● WORK REQUEST
From the data below, retype exactly the lines starting with the one that contains "ATOM 104 C CA" and ending with the one that contains "ATOM 110 N N", both included.

● MATERIAL PROVIDED

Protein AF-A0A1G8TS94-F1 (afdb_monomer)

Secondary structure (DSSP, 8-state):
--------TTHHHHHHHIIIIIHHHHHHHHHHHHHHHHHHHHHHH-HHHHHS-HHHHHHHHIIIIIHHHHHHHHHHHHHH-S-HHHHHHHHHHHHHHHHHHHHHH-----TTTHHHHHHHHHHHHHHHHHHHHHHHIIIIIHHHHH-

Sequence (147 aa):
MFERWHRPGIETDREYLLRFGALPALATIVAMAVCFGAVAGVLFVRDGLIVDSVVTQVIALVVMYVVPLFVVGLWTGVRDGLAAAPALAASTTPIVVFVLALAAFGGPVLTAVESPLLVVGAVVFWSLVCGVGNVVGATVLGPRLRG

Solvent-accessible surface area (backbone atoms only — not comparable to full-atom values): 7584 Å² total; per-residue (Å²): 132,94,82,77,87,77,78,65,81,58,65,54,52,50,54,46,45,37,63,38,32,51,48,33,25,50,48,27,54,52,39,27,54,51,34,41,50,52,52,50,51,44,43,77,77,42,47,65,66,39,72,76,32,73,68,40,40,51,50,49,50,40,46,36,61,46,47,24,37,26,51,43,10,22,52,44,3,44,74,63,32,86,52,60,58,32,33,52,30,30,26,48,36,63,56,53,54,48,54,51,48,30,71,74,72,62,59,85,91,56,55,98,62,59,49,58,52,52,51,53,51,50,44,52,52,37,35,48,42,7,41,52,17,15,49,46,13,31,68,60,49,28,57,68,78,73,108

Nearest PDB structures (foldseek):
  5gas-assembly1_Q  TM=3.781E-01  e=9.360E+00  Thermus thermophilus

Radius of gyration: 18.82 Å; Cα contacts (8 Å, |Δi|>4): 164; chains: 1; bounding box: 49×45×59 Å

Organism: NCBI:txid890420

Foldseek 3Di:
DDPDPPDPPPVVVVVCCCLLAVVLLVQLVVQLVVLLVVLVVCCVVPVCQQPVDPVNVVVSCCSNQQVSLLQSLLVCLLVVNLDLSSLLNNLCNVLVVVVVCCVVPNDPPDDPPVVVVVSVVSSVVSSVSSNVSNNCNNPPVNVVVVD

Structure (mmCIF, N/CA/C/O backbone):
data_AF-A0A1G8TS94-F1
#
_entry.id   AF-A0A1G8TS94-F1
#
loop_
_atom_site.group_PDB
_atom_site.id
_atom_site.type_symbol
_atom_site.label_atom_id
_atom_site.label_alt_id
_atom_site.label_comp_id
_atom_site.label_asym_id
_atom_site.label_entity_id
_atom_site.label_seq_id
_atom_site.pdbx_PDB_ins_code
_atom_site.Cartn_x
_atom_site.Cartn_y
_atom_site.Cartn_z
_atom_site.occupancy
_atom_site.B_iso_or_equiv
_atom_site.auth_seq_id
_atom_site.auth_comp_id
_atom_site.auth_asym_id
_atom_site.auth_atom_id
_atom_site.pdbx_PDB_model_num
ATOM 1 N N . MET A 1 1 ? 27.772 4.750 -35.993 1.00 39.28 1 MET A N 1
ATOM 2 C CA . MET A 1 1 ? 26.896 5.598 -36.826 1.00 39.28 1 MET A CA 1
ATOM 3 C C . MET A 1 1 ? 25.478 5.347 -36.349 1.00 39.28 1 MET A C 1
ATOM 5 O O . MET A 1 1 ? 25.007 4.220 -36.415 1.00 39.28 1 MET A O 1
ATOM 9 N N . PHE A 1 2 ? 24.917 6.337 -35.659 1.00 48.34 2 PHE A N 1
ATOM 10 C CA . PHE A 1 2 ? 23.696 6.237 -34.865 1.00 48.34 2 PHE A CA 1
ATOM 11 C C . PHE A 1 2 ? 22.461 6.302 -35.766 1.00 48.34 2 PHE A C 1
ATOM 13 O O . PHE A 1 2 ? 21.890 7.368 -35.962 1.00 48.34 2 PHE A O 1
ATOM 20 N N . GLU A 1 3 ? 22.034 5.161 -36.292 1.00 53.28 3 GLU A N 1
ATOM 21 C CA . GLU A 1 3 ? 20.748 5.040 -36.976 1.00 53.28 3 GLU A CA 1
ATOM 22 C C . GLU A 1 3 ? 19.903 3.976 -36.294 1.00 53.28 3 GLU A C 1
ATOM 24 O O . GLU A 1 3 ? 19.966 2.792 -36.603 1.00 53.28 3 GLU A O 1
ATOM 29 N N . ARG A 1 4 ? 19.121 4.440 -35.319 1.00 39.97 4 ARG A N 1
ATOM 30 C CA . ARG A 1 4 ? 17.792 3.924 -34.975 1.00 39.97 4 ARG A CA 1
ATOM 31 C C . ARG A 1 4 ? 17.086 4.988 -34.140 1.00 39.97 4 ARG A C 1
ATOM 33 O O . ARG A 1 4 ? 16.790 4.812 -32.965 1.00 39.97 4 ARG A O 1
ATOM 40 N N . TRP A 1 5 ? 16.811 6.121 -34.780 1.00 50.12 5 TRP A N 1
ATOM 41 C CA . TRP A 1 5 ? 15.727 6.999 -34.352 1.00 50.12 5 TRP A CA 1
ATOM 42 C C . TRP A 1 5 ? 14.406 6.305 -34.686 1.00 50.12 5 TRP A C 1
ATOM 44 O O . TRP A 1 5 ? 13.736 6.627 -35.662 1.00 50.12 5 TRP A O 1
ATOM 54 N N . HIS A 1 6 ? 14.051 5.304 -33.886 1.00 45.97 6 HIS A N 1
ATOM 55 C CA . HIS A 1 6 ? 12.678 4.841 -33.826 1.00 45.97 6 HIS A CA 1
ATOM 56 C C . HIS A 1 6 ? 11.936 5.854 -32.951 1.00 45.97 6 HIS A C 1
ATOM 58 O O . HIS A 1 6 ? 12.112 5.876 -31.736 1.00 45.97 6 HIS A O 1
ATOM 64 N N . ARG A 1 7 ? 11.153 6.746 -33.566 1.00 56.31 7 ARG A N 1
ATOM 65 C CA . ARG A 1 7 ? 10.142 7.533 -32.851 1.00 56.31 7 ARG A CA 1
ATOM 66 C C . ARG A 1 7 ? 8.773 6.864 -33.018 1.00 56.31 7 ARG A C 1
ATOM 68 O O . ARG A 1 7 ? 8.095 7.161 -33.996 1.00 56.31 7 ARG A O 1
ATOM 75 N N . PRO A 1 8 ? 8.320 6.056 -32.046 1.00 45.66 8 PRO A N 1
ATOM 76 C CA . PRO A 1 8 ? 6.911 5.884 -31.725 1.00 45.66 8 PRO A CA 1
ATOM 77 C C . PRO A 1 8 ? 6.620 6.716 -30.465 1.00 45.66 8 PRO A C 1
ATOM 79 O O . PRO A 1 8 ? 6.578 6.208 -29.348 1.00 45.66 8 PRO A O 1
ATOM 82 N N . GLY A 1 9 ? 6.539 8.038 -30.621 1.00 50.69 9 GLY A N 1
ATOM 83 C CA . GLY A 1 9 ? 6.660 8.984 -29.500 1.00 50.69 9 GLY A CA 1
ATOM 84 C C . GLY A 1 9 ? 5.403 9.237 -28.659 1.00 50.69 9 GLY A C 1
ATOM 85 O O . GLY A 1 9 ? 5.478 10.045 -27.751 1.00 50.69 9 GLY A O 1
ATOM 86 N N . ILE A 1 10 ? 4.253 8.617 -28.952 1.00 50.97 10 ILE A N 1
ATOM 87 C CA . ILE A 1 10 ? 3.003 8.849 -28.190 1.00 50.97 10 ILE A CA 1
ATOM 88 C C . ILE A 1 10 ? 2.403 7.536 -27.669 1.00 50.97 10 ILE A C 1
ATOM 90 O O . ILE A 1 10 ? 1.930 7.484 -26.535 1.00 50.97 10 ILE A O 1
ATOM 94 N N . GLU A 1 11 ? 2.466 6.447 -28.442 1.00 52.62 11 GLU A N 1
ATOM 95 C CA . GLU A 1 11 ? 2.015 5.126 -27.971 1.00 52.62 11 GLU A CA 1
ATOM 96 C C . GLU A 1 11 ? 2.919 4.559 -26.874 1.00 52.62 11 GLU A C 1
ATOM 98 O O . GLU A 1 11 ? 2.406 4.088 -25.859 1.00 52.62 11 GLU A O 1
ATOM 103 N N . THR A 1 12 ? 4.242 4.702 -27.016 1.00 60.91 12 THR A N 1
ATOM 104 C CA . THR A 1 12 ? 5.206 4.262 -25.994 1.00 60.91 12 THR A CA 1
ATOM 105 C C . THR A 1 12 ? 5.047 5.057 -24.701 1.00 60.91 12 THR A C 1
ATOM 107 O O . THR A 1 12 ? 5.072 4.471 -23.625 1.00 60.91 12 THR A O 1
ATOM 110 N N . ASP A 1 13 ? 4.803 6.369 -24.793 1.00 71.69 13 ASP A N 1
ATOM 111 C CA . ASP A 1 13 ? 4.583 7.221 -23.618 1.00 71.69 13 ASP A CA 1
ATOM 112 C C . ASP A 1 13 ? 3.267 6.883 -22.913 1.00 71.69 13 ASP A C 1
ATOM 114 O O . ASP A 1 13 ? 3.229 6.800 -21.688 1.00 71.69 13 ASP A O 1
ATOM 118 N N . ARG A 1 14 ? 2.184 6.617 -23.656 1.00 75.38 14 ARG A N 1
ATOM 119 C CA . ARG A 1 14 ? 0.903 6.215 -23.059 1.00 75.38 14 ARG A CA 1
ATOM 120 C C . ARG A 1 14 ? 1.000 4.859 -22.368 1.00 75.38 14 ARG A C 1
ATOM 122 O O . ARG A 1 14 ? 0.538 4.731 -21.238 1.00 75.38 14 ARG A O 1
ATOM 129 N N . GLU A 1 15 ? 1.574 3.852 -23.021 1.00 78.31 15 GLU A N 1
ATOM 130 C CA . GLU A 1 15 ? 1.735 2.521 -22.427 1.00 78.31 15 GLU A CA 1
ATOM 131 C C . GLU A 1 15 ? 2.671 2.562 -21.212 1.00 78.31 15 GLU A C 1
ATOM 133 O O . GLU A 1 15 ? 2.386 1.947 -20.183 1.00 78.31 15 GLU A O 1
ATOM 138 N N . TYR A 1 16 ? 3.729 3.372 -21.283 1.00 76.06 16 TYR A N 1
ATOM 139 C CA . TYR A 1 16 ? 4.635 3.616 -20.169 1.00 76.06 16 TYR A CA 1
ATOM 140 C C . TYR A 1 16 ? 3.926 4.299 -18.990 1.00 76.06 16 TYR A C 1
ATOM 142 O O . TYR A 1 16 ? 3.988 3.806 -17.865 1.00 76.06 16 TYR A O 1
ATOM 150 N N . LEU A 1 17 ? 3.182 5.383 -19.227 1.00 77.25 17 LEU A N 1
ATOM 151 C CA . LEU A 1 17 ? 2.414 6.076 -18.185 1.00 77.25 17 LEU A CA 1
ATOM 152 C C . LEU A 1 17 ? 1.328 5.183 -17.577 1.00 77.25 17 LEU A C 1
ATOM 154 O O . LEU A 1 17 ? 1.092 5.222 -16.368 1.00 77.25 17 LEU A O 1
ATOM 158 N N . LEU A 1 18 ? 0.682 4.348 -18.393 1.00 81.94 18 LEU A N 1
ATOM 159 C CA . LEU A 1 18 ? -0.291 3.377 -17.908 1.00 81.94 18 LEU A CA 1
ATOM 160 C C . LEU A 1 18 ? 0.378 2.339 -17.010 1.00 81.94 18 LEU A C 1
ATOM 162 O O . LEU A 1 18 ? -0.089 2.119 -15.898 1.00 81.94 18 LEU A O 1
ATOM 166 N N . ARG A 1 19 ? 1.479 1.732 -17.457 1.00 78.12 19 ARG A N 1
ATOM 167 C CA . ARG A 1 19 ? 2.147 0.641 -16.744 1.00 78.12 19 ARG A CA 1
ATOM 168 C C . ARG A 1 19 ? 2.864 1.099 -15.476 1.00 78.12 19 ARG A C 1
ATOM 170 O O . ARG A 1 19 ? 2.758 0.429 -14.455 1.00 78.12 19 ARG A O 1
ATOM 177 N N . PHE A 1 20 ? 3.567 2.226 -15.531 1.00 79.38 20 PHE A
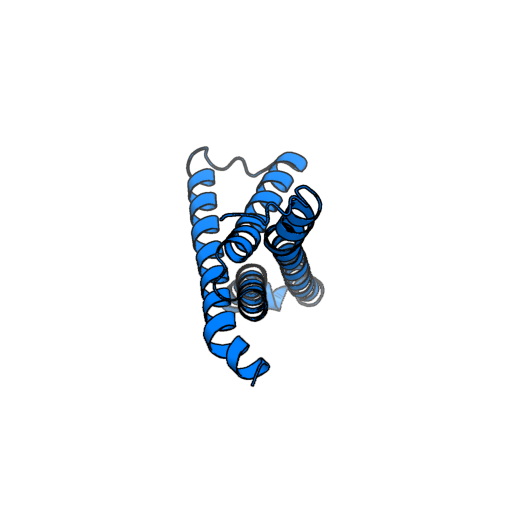 N 1
ATOM 178 C CA . PHE A 1 20 ? 4.391 2.718 -14.424 1.00 79.38 20 PHE A CA 1
ATOM 179 C C . PHE A 1 20 ? 3.678 3.749 -13.536 1.00 79.38 20 PHE A C 1
ATOM 181 O O . PHE A 1 20 ? 4.186 4.060 -12.462 1.00 79.38 20 PHE A O 1
ATOM 188 N N . GLY A 1 21 ? 2.512 4.260 -13.951 1.00 78.81 21 GLY A N 1
ATOM 189 C CA . GLY A 1 21 ? 1.735 5.258 -13.208 1.00 78.81 21 GLY A CA 1
ATOM 190 C C . GLY A 1 21 ? 0.310 4.807 -12.886 1.00 78.81 21 GLY A C 1
ATOM 191 O O . GLY A 1 21 ? -0.025 4.577 -11.724 1.00 78.81 21 GLY A O 1
ATOM 192 N N . ALA A 1 22 ? -0.541 4.666 -13.906 1.00 83.56 22 ALA A N 1
ATOM 193 C CA . ALA A 1 22 ? -1.978 4.455 -13.702 1.00 83.56 22 ALA A CA 1
ATOM 194 C C . ALA A 1 22 ? -2.327 3.076 -13.114 1.00 83.56 22 ALA A C 1
ATOM 196 O O . ALA A 1 22 ? -3.202 2.984 -12.257 1.00 83.56 22 ALA A O 1
ATOM 197 N N . LEU A 1 23 ? -1.657 2.004 -13.551 1.00 85.69 23 LEU A N 1
ATOM 198 C CA . LEU A 1 23 ? -1.927 0.643 -13.075 1.00 85.69 23 LEU A CA 1
ATOM 199 C C . LEU A 1 23 ? -1.571 0.466 -11.591 1.00 85.69 23 LEU A C 1
ATOM 201 O O . LEU A 1 23 ? -2.420 -0.032 -10.854 1.00 85.69 23 LEU A O 1
ATOM 205 N N . PRO A 1 24 ? -0.377 0.888 -11.122 1.00 85.00 24 PRO A N 1
ATOM 206 C CA . PRO A 1 24 ? -0.035 0.856 -9.701 1.00 85.00 24 PRO A CA 1
ATOM 207 C C . PRO A 1 24 ? -0.986 1.704 -8.855 1.00 85.00 24 PRO A C 1
ATOM 209 O O . PRO A 1 24 ? -1.444 1.248 -7.811 1.00 85.00 24 PRO A O 1
ATOM 212 N N . ALA A 1 25 ? -1.347 2.898 -9.335 1.00 84.69 25 ALA A N 1
ATOM 213 C CA . ALA A 1 25 ? -2.303 3.769 -8.657 1.00 84.69 25 ALA A CA 1
ATOM 214 C C . ALA A 1 25 ? -3.683 3.106 -8.510 1.00 84.69 25 ALA A C 1
ATOM 216 O O . ALA A 1 25 ? -4.236 3.032 -7.411 1.00 84.69 25 ALA A O 1
ATOM 217 N N . LEU A 1 26 ? -4.223 2.558 -9.603 1.00 86.75 26 LEU A N 1
ATOM 218 C CA . LEU A 1 26 ? -5.510 1.866 -9.591 1.00 86.75 26 LEU A CA 1
ATOM 219 C C . LEU A 1 26 ? -5.473 0.623 -8.694 1.00 86.75 26 LEU A C 1
ATOM 221 O O . LEU A 1 26 ? -6.419 0.384 -7.946 1.00 86.75 26 LEU A O 1
ATOM 225 N N . ALA A 1 27 ? -4.377 -0.139 -8.729 1.00 88.06 27 ALA A N 1
ATOM 226 C CA . ALA A 1 27 ? -4.184 -1.294 -7.861 1.00 88.06 27 ALA A CA 1
ATOM 227 C C . ALA A 1 27 ? -4.236 -0.899 -6.377 1.00 88.06 27 ALA A C 1
ATOM 229 O O . ALA A 1 27 ? -4.909 -1.577 -5.601 1.00 88.06 27 ALA A O 1
ATOM 230 N N . THR A 1 28 ? -3.613 0.223 -5.992 1.00 88.44 28 THR A N 1
ATOM 231 C CA . THR A 1 28 ? -3.721 0.764 -4.628 1.00 88.44 28 THR A CA 1
ATOM 232 C C . THR A 1 28 ? -5.154 1.113 -4.259 1.00 88.44 28 THR A C 1
ATOM 234 O O . THR A 1 28 ? -5.616 0.700 -3.197 1.00 88.44 28 THR A O 1
ATOM 237 N N . ILE A 1 29 ? -5.880 1.824 -5.127 1.00 87.12 29 ILE A N 1
ATOM 238 C CA . ILE A 1 29 ? -7.274 2.216 -4.858 1.00 87.12 29 ILE A CA 1
ATOM 239 C C . ILE A 1 29 ? -8.144 0.979 -4.630 1.00 87.12 29 ILE A C 1
ATOM 241 O O . ILE A 1 29 ? -8.881 0.915 -3.648 1.00 87.12 29 ILE A O 1
ATOM 245 N N . VAL A 1 30 ? -8.033 -0.019 -5.509 1.00 89.81 30 VAL A N 1
ATOM 246 C CA . VAL A 1 30 ? -8.808 -1.261 -5.407 1.00 89.81 30 VAL A CA 1
ATOM 247 C C . VAL A 1 30 ? -8.443 -2.029 -4.137 1.00 89.81 30 VAL A C 1
ATOM 249 O O . VAL A 1 30 ? -9.
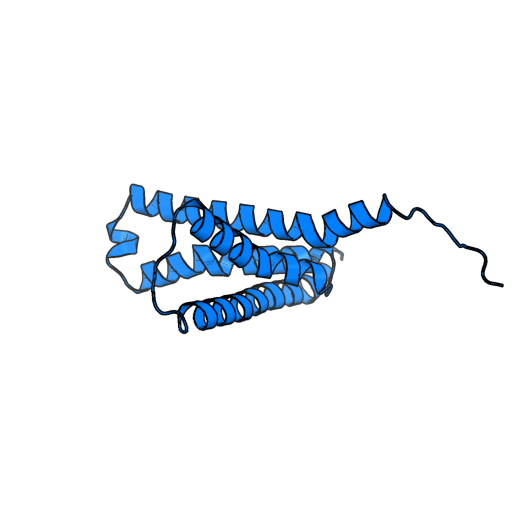338 -2.453 -3.409 1.00 89.81 30 VAL A O 1
ATOM 252 N N . ALA A 1 31 ? -7.152 -2.176 -3.829 1.00 89.44 31 ALA A N 1
ATOM 253 C CA . ALA A 1 31 ? -6.705 -2.881 -2.630 1.00 89.44 31 ALA A CA 1
ATOM 254 C C . ALA A 1 31 ? -7.211 -2.203 -1.346 1.00 89.44 31 ALA A C 1
ATOM 256 O O . ALA A 1 31 ? -7.710 -2.880 -0.446 1.00 89.44 31 ALA A O 1
ATOM 257 N N . MET A 1 32 ? -7.146 -0.869 -1.278 1.00 89.69 32 MET A N 1
ATOM 258 C CA . MET A 1 32 ? -7.693 -0.119 -0.148 1.00 89.69 32 MET A CA 1
ATOM 259 C C . MET A 1 32 ? -9.207 -0.295 -0.051 1.00 89.69 32 MET A C 1
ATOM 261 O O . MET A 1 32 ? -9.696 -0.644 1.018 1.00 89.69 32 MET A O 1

● TASK ANSWER
ATOM 104 C CA . THR A 1 12 ? 5.206 4.262 -25.994 1.00 60.91 12 THR A CA 1
ATOM 105 C C . THR A 1 12 ? 5.047 5.057 -24.701 1.00 60.91 12 THR A C 1
ATOM 107 O O . THR A 1 12 ? 5.072 4.471 -23.625 1.00 60.91 12 THR A O 1
ATOM 110 N N . ASP A 1 13 ? 4.803 6.369 -24.793 1.00 71.69 13 ASP A N 1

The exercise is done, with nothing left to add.